• [EXERCISE]:
Print exactly the lines below between the line containing "ATOM 44 C C" and the line containing "ATOM 99 C CA", counting both of those lines. Leave pictures out.
DATASET CONTENT Block Start
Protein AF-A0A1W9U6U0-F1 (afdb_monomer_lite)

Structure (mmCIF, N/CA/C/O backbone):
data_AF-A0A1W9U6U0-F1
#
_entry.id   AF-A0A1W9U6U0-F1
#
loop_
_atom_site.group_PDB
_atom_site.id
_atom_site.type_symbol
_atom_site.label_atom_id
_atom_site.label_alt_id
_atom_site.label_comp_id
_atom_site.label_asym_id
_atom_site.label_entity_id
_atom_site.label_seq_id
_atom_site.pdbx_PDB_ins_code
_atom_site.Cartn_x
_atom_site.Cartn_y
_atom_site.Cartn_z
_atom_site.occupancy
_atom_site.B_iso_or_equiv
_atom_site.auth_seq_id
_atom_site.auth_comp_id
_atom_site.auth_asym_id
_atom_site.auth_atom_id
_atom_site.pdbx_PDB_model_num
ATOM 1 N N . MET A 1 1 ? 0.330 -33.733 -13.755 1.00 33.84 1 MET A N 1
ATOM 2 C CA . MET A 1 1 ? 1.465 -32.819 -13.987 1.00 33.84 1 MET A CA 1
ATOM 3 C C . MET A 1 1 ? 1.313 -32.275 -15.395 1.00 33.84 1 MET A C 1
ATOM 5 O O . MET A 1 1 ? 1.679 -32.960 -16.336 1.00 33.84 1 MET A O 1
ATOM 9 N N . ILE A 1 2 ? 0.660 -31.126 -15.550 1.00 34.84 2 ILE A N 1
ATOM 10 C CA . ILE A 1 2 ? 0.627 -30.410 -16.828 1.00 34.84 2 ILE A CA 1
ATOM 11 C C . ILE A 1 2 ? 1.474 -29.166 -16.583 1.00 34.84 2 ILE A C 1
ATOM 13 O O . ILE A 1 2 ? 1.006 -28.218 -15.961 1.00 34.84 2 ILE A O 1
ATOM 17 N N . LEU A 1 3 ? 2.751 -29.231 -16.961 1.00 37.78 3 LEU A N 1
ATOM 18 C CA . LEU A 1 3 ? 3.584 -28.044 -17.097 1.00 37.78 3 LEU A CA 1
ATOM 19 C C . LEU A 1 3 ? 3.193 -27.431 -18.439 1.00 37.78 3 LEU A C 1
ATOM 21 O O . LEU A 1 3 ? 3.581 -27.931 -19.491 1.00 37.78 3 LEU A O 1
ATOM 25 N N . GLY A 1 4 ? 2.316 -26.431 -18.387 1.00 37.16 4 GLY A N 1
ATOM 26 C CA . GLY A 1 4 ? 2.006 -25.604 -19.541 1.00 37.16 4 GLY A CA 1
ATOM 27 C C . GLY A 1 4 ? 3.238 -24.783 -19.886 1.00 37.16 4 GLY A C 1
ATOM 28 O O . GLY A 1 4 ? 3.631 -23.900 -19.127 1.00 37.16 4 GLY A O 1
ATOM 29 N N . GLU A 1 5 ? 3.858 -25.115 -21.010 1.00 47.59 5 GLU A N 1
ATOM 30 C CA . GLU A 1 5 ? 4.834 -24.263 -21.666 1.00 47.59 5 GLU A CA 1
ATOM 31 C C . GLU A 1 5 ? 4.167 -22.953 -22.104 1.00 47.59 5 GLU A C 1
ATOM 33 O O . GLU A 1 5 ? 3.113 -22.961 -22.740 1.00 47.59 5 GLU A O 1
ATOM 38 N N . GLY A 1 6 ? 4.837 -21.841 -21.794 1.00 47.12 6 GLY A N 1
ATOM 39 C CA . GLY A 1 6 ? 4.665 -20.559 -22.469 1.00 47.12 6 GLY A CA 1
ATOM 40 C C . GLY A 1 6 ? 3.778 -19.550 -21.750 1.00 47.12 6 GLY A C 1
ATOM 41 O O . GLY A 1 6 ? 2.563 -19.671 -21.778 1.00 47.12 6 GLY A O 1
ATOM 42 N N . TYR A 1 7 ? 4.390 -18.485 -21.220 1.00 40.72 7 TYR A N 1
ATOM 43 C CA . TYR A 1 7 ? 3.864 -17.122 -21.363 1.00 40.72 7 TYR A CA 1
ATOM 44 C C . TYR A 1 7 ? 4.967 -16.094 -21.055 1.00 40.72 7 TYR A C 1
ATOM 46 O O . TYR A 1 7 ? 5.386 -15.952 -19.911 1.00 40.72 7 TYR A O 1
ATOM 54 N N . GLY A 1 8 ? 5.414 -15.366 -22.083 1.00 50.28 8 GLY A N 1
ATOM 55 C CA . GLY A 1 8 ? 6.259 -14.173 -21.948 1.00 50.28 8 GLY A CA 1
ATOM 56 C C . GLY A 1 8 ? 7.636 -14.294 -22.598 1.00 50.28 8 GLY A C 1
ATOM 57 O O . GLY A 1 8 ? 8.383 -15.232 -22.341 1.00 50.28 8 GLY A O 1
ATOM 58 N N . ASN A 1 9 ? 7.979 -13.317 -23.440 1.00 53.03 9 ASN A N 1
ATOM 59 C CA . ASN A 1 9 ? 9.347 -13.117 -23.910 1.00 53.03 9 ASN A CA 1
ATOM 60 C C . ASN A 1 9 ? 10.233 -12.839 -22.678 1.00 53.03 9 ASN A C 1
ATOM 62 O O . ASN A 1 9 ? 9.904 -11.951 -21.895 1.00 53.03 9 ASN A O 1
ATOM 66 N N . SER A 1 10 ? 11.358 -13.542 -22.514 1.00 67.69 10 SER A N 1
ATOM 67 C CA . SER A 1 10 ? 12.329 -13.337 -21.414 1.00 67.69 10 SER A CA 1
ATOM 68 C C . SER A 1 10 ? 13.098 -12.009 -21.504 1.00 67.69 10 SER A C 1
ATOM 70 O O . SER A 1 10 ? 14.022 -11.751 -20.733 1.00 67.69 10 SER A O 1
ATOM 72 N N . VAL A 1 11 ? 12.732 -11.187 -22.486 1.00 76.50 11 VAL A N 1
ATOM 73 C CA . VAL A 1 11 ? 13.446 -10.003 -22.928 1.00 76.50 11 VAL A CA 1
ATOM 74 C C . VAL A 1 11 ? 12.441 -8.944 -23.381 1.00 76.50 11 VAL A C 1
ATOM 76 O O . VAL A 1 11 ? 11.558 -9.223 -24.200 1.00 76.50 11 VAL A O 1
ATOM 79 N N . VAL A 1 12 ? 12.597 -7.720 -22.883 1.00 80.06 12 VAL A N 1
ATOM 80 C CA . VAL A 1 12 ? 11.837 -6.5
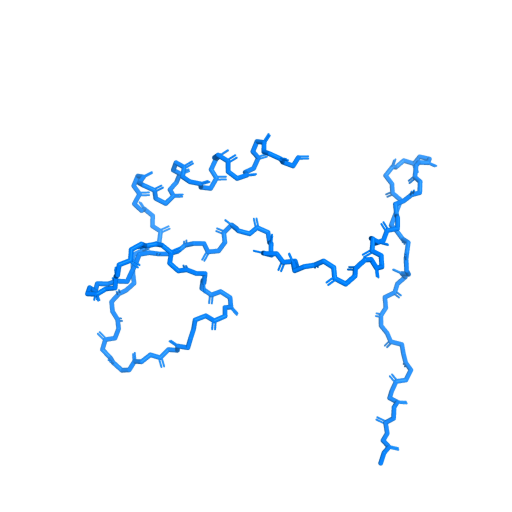33 -23.294 1.00 80.06 12 VAL A CA 1
ATOM 81 C C . VAL A 1 12 ? 12.805 -5.528 -23.911 1.00 80.06 12 VAL A C 1
ATOM 83 O O . VAL A 1 12 ? 13.905 -5.356 -23.409 1.00 80.06 12 VAL A O 1
ATOM 86 N N . TYR A 1 13 ? 12.413 -4.842 -24.983 1.00 82.12 13 TYR A N 1
ATOM 87 C CA . TYR A 1 13 ? 13.273 -3.853 -25.640 1.00 82.12 13 TYR A CA 1
ATOM 88 C C . TYR A 1 13 ? 12.806 -2.424 -25.348 1.00 82.12 13 TYR A C 1
ATOM 90 O O . TYR A 1 13 ? 11.612 -2.124 -25.446 1.00 82.12 13 TYR A O 1
ATOM 98 N N . ARG A 1 14 ? 13.741 -1.524 -25.024 1.00 77.50 14 ARG A N 1
ATOM 99 C CA . ARG A 1 14 ? 13.512 -0.073 -24.918 1.00 77.50 14 ARG A CA 1
ATOM 100 C C . ARG A 1 14 ? 14.355 0.637 -25.981 1.00 77.50 14 ARG A C 1
ATOM 102 O O . ARG A 1 14 ? 15.475 1.064 -25.733 1.00 77.50 14 ARG A O 1
ATOM 109 N N . GLY A 1 15 ? 13.805 0.758 -27.189 1.00 85.88 15 GLY A N 1
ATOM 110 C CA . GLY A 1 15 ? 14.573 1.205 -28.356 1.00 85.88 15 GLY A CA 1
ATOM 111 C C . GLY A 1 15 ? 15.480 0.083 -28.862 1.00 85.88 15 GLY A C 1
ATOM 112 O O . GLY A 1 15 ? 14.992 -1.016 -29.110 1.00 85.88 15 GLY A O 1
ATOM 113 N N . GLU A 1 16 ? 16.778 0.355 -29.000 1.00 89.12 16 GLU A N 1
ATOM 114 C CA . GLU A 1 16 ? 17.792 -0.664 -29.334 1.00 89.12 16 GLU A CA 1
AT
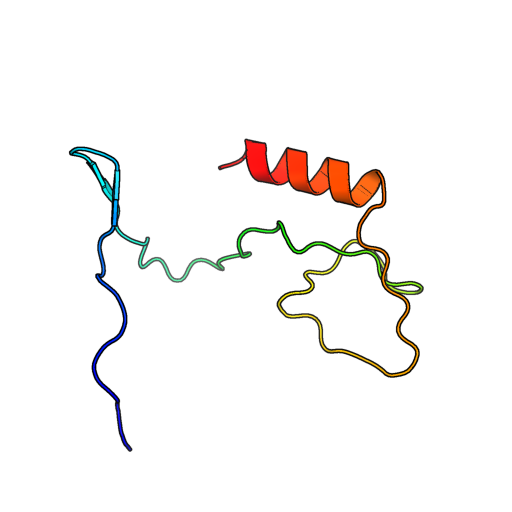OM 115 C C . GLU A 1 16 ? 18.301 -1.424 -28.094 1.00 89.12 16 GLU A C 1
ATOM 117 O O . GLU A 1 16 ? 19.033 -2.402 -28.222 1.00 89.12 16 GLU A O 1
ATOM 122 N N . GLU A 1 17 ? 17.920 -0.984 -26.890 1.00 82.81 17 GLU A N 1
ATOM 123 C CA . GLU A 1 17 ? 18.363 -1.579 -25.631 1.00 82.81 17 GLU A CA 1
ATOM 124 C C . GLU A 1 17 ? 17.554 -2.832 -25.281 1.00 82.81 17 GLU A C 1
ATOM 126 O O . GLU A 1 17 ? 16.320 -2.810 -25.273 1.00 82.81 17 GLU A O 1
ATOM 131 N N . GLU A 1 18 ? 18.264 -3.910 -24.953 1.00 87.75 18 GLU A N 1
ATOM 132 C CA . GLU A 1 18 ? 17.715 -5.188 -24.510 1.00 87.75 18 GLU A CA 1
ATOM 133 C C . GLU A 1 18 ? 17.661 -5.258 -22.973 1.00 87.75 18 GLU A C 1
ATOM 135 O O . GLU A 1 18 ? 18.697 -5.221 -22.313 1.00 87.75 18 GLU A O 1
ATOM 140 N N . LEU A 1 19 ? 16.465 -5.406 -22.396 1.00 78.06 19 LEU A N 1
ATOM 141 C CA . LEU A 1 19 ? 16.231 -5.545 -20.956 1.00 78.06 19 LEU A CA 1
ATOM 142 C C . LEU A 1 19 ? 15.838 -6.987 -20.626 1.00 78.06 19 LEU A C 1
ATOM 144 O O . LEU A 1 19 ? 14.842 -7.505 -21.136 1.00 78.06 19 LEU A O 1
ATOM 148 N N . LYS A 1 20 ? 16.599 -7.623 -19.736 1.00 80.06 20 LYS A N 1
ATOM 149 C CA . LYS A 1 20 ? 16.273 -8.931 -19.151 1.00 80.06 20 LYS A CA 1
ATOM 150 C C . LYS A 1 20 ? 15.839 -8.739 -17.711 1.00 80.06 20 LYS A C 1
ATOM 152 O O . LYS A 1 20 ? 16.316 -7.821 -17.046 1.00 80.06 20 LYS A O 1
ATOM 157 N N . ASN A 1 21 ? 14.956 -9.610 -17.239 1.00 68.25 21 ASN A N 1
ATOM 158 C CA . ASN A 1 21 ? 14.714 -9.691 -15.807 1.00 68.25 21 ASN A CA 1
ATOM 159 C C . ASN A 1 21 ? 16.004 -10.139 -15.120 1.00 68.25 21 ASN A C 1
ATOM 161 O O . ASN A 1 21 ? 16.739 -10.976 -15.645 1.00 68.25 21 ASN A O 1
ATOM 165 N N . ASP A 1 22 ? 16.280 -9.552 -13.963 1.00 64.94 22 ASP A N 1
ATOM 166 C CA . ASP A 1 22 ? 17.310 -10.073 -13.085 1.00 64.94 22 ASP A CA 1
ATOM 167 C C . ASP A 1 22 ? 16.805 -11.407 -12.518 1.00 64.94 22 ASP A C 1
ATOM 169 O O . ASP A 1 22 ? 15.808 -11.441 -11.798 1.00 64.94 22 ASP A O 1
ATOM 173 N N . ASP A 1 23 ? 17.464 -12.506 -12.890 1.00 61.41 23 ASP A N 1
ATOM 174 C CA . ASP A 1 23 ? 17.175 -13.855 -12.385 1.00 61.41 23 ASP A CA 1
ATOM 175 C C . ASP A 1 23 ? 17.667 -14.042 -10.933 1.00 61.41 23 ASP A C 1
ATOM 177 O O . ASP A 1 23 ? 17.676 -15.158 -10.399 1.00 61.41 23 ASP A O 1
ATOM 181 N N . SER A 1 24 ? 18.121 -12.968 -10.278 1.00 60.00 24 SER A N 1
ATOM 182 C CA . SER A 1 24 ? 18.491 -12.998 -8.875 1.00 60.00 24 SER A CA 1
ATOM 183 C C . SER A 1 24 ? 17.285 -13.373 -8.007 1.00 60.00 24 SER A C 1
ATOM 185 O O . SER A 1 24 ? 16.216 -12.771 -8.056 1.00 60.00 24 SER A O 1
ATOM 187 N N . LEU A 1 25 ? 17.473 -14.374 -7.141 1.00 54.59 25 LEU A N 1
ATOM 188 C CA . LEU A 1 25 ? 16.513 -14.774 -6.099 1.00 54.59 25 LEU A CA 1
ATOM 189 C C . LEU A 1 25 ? 16.400 -13.728 -4.972 1.00 54.59 25 LEU A C 1
ATOM 191 O O . LEU A 1 25 ? 16.036 -14.060 -3.843 1.00 54.59 25 LEU A O 1
ATOM 195 N N . THR A 1 26 ? 16.784 -12.484 -5.240 1.00 55.75 26 THR A N 1
ATOM 196 C CA . THR A 1 26 ? 16.696 -11.391 -4.281 1.00 55.75 26 THR
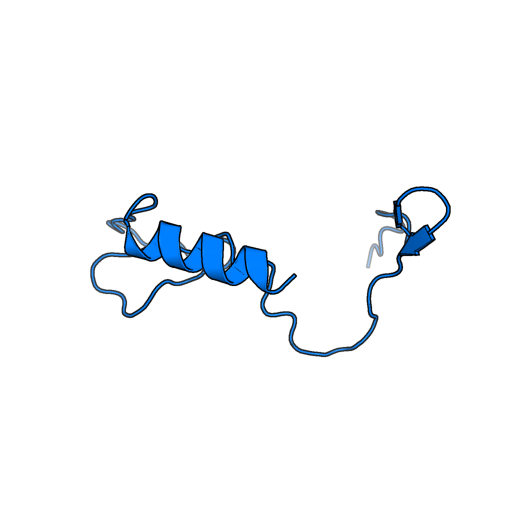 A CA 1
ATOM 197 C C . THR A 1 26 ? 15.223 -11.100 -4.037 1.00 55.75 26 THR A C 1
ATOM 199 O O . THR A 1 26 ? 14.429 -11.117 -4.977 1.00 55.75 26 THR A O 1
ATOM 202 N N . GLU A 1 27 ? 14.839 -10.885 -2.778 1.00 52.59 27 GLU A N 1
ATOM 203 C CA . GLU A 1 27 ? 13.452 -10.607 -2.406 1.00 52.59 27 GLU A CA 1
ATOM 204 C C . GLU A 1 27 ? 12.934 -9.411 -3.213 1.00 52.59 27 GLU A C 1
ATOM 206 O O . GLU A 1 27 ? 13.269 -8.256 -2.957 1.00 52.59 27 GLU A O 1
ATOM 211 N N . PHE A 1 28 ? 12.141 -9.695 -4.245 1.00 58.72 28 PHE A N 1
ATOM 212 C CA . PHE A 1 28 ? 11.494 -8.663 -5.030 1.00 58.72 28 PHE A CA 1
ATOM 213 C C . PHE A 1 28 ? 10.384 -8.069 -4.169 1.00 58.72 28 PHE A C 1
ATOM 215 O O . PHE A 1 28 ? 9.294 -8.633 -4.067 1.00 58.72 28 PHE A O 1
ATOM 222 N N . GLU A 1 29 ? 10.640 -6.907 -3.566 1.00 65.94 29 GLU A N 1
ATOM 223 C CA . GLU A 1 29 ? 9.655 -6.173 -2.759 1.00 65.94 29 GLU A CA 1
ATOM 224 C C . GLU A 1 29 ? 8.484 -5.594 -3.592 1.00 65.94 29 GLU A C 1
ATOM 226 O O . GLU A 1 29 ? 7.694 -4.778 -3.110 1.00 65.94 29 GLU A O 1
ATOM 231 N N . GLY A 1 30 ? 8.331 -6.018 -4.852 1.00 77.19 30 GLY A N 1
ATOM 232 C CA . GLY A 1 30 ? 7.293 -5.538 -5.752 1.00 77.19 30 GLY A CA 1
ATOM 233 C C . GLY A 1 30 ? 7.596 -4.158 -6.338 1.00 77.19 30 GLY A C 1
ATOM 234 O O . GLY A 1 30 ? 8.637 -3.555 -6.107 1.00 77.19 30 GLY A O 1
ATOM 235 N N . CYS A 1 31 ? 6.629 -3.605 -7.075 1.00 84.31 31 CYS A N 1
ATOM 236 C CA . CYS A 1 31 ? 6.691 -2.215 -7.543 1.00 84.31 31 CYS A CA 1
ATOM 237 C C . CYS A 1 31 ? 6.437 -1.183 -6.427 1.00 84.31 31 CYS A C 1
ATOM 239 O O . CYS A 1 31 ? 6.614 0.012 -6.640 1.00 84.31 31 CYS A O 1
ATOM 241 N N . GLN A 1 32 ? 5.937 -1.627 -5.266 1.00 89.38 32 GLN A N 1
ATOM 242 C CA . GLN A 1 32 ? 5.544 -0.797 -4.121 1.00 89.38 32 GLN A CA 1
ATOM 243 C C . GLN A 1 32 ? 4.615 0.388 -4.455 1.00 89.38 32 GLN A C 1
ATOM 245 O O . GLN A 1 32 ? 4.575 1.386 -3.736 1.00 89.38 32 GLN A O 1
ATOM 250 N N . LEU A 1 33 ? 3.838 0.308 -5.539 1.00 93.19 33 LEU A N 1
ATOM 251 C CA . LEU A 1 33 ? 2.868 1.352 -5.901 1.00 93.19 33 LEU A CA 1
ATOM 252 C C . LEU A 1 33 ? 1.471 1.073 -5.345 1.00 93.19 33 LEU A C 1
ATOM 254 O O . LEU A 1 33 ? 0.678 1.992 -5.144 1.00 93.19 33 LEU A O 1
ATOM 258 N N . CYS A 1 34 ? 1.168 -0.188 -5.051 1.00 94.62 34 CYS A N 1
ATOM 259 C CA . CYS A 1 34 ? -0.140 -0.656 -4.596 1.00 94.62 34 CYS A CA 1
ATOM 260 C C . CYS A 1 34 ? -0.400 -0.411 -3.095 1.00 94.62 34 CYS A C 1
ATOM 262 O O . CYS A 1 34 ? -1.238 -1.085 -2.499 1.00 94.62 34 CYS A O 1
ATOM 264 N N . LEU A 1 35 ? 0.299 0.541 -2.478 1.00 96.56 35 LEU A N 1
ATOM 265 C CA . LEU A 1 35 ? 0.155 0.874 -1.061 1.00 96.56 35 LEU A CA 1
ATOM 266 C C . LEU A 1 35 ? -1.241 1.431 -0.763 1.00 96.56 35 LEU A C 1
ATOM 268 O O . LEU A 1 35 ? -1.765 2.245 -1.537 1.00 96.56 35 LEU A O 1
ATOM 272 N N . VAL A 1 36 ? -1.821 1.009 0.358 1.00 98.06 36 VAL A N 1
ATOM 273 C CA . VAL A 1 36 ? -3.126 1.463 0.861 1.00 98.06 36 VAL A CA 1
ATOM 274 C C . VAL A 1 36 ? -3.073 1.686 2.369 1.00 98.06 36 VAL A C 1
DATASET CONTENT Block End
• [SOLUTION TO THE PROBLEM]:
ATOM 44 C C . TYR A 1 7 ? 4.967 -16.094 -21.055 1.00 40.72 7 TYR A C 1
ATOM 46 O O . TYR A 1 7 ? 5.386 -15.952 -19.911 1.00 40.72 7 TYR A O 1
ATOM 54 N N . GLY A 1 8 ? 5.414 -15.366 -22.083 1.00 50.28 8 GLY A N 1
ATOM 55 C CA . GLY A 1 8 ? 6.259 -14.173 -21.948 1.00 50.28 8 GLY A CA 1
ATOM 56 C C . GLY A 1 8 ? 7.636 -14.294 -22.598 1.00 50.28 8 GLY A C 1
ATOM 57 O O . GLY A 1 8 ? 8.383 -15.232 -22.341 1.00 50.28 8 GLY A O 1
ATOM 58 N N . ASN A 1 9 ? 7.979 -13.317 -23.440 1.00 53.03 9 ASN A N 1
ATOM 59 C CA . ASN A 1 9 ? 9.347 -13.117 -23.910 1.00 53.03 9 ASN A CA 1
ATOM 60 C C . ASN A 1 9 ? 10.233 -12.839 -22.678 1.00 53.03 9 ASN A C 1
ATOM 62 O O . ASN A 1 9 ? 9.904 -11.951 -21.895 1.00 53.03 9 ASN A O 1
ATOM 66 N N . SER A 1 10 ? 11.358 -13.542 -22.514 1.00 67.69 10 SER A N 1
ATOM 67 C CA . SER A 1 10 ? 12.329 -13.337 -21.414 1.00 67.69 10 SER A CA 1
ATOM 68 C C . SER A 1 10 ? 13.098 -12.009 -21.504 1.00 67.69 10 SER A C 1
ATOM 70 O O . SER A 1 10 ? 14.022 -11.751 -20.733 1.00 67.69 10 SER A O 1
ATOM 72 N N . VAL A 1 11 ? 12.732 -11.187 -22.486 1.00 76.50 11 VAL A N 1
ATOM 73 C CA . VAL A 1 11 ? 13.446 -10.003 -22.928 1.00 76.50 11 VAL A CA 1
ATOM 74 C C . VAL A 1 11 ? 12.441 -8.944 -23.381 1.00 76.50 11 VAL A C 1
ATOM 76 O O . VAL A 1 11 ? 11.558 -9.223 -24.200 1.00 76.50 11 VAL A O 1
ATOM 79 N N . VAL A 1 12 ? 12.597 -7.720 -22.883 1.00 80.06 12 VAL A N 1
ATOM 80 C CA . VAL A 1 12 ? 11.837 -6.5
33 -23.294 1.00 80.06 12 VAL A CA 1
ATOM 81 C C . VAL A 1 12 ? 12.805 -5.528 -23.911 1.00 80.06 12 VAL A C 1
ATOM 83 O O . VAL A 1 12 ? 13.905 -5.356 -23.409 1.00 80.06 12 VAL A O 1
ATOM 86 N N . TYR A 1 13 ? 12.413 -4.842 -24.983 1.00 82.12 13 TYR A N 1
ATOM 87 C CA . TYR A 1 13 ? 13.273 -3.853 -25.640 1.00 82.12 13 TYR A CA 1
ATOM 88 C C . TYR A 1 13 ? 12.806 -2.424 -25.348 1.00 82.12 13 TYR A C 1
ATOM 90 O O . TYR A 1 13 ? 11.612 -2.124 -25.446 1.00 82.12 13 TYR A O 1
ATOM 98 N N . ARG A 1 14 ? 13.741 -1.524 -25.024 1.00 77.50 14 ARG A N 1
ATOM 99 C CA . ARG A 1 14 ? 13.512 -0.073 -24.918 1.00 77.50 14 ARG A CA 1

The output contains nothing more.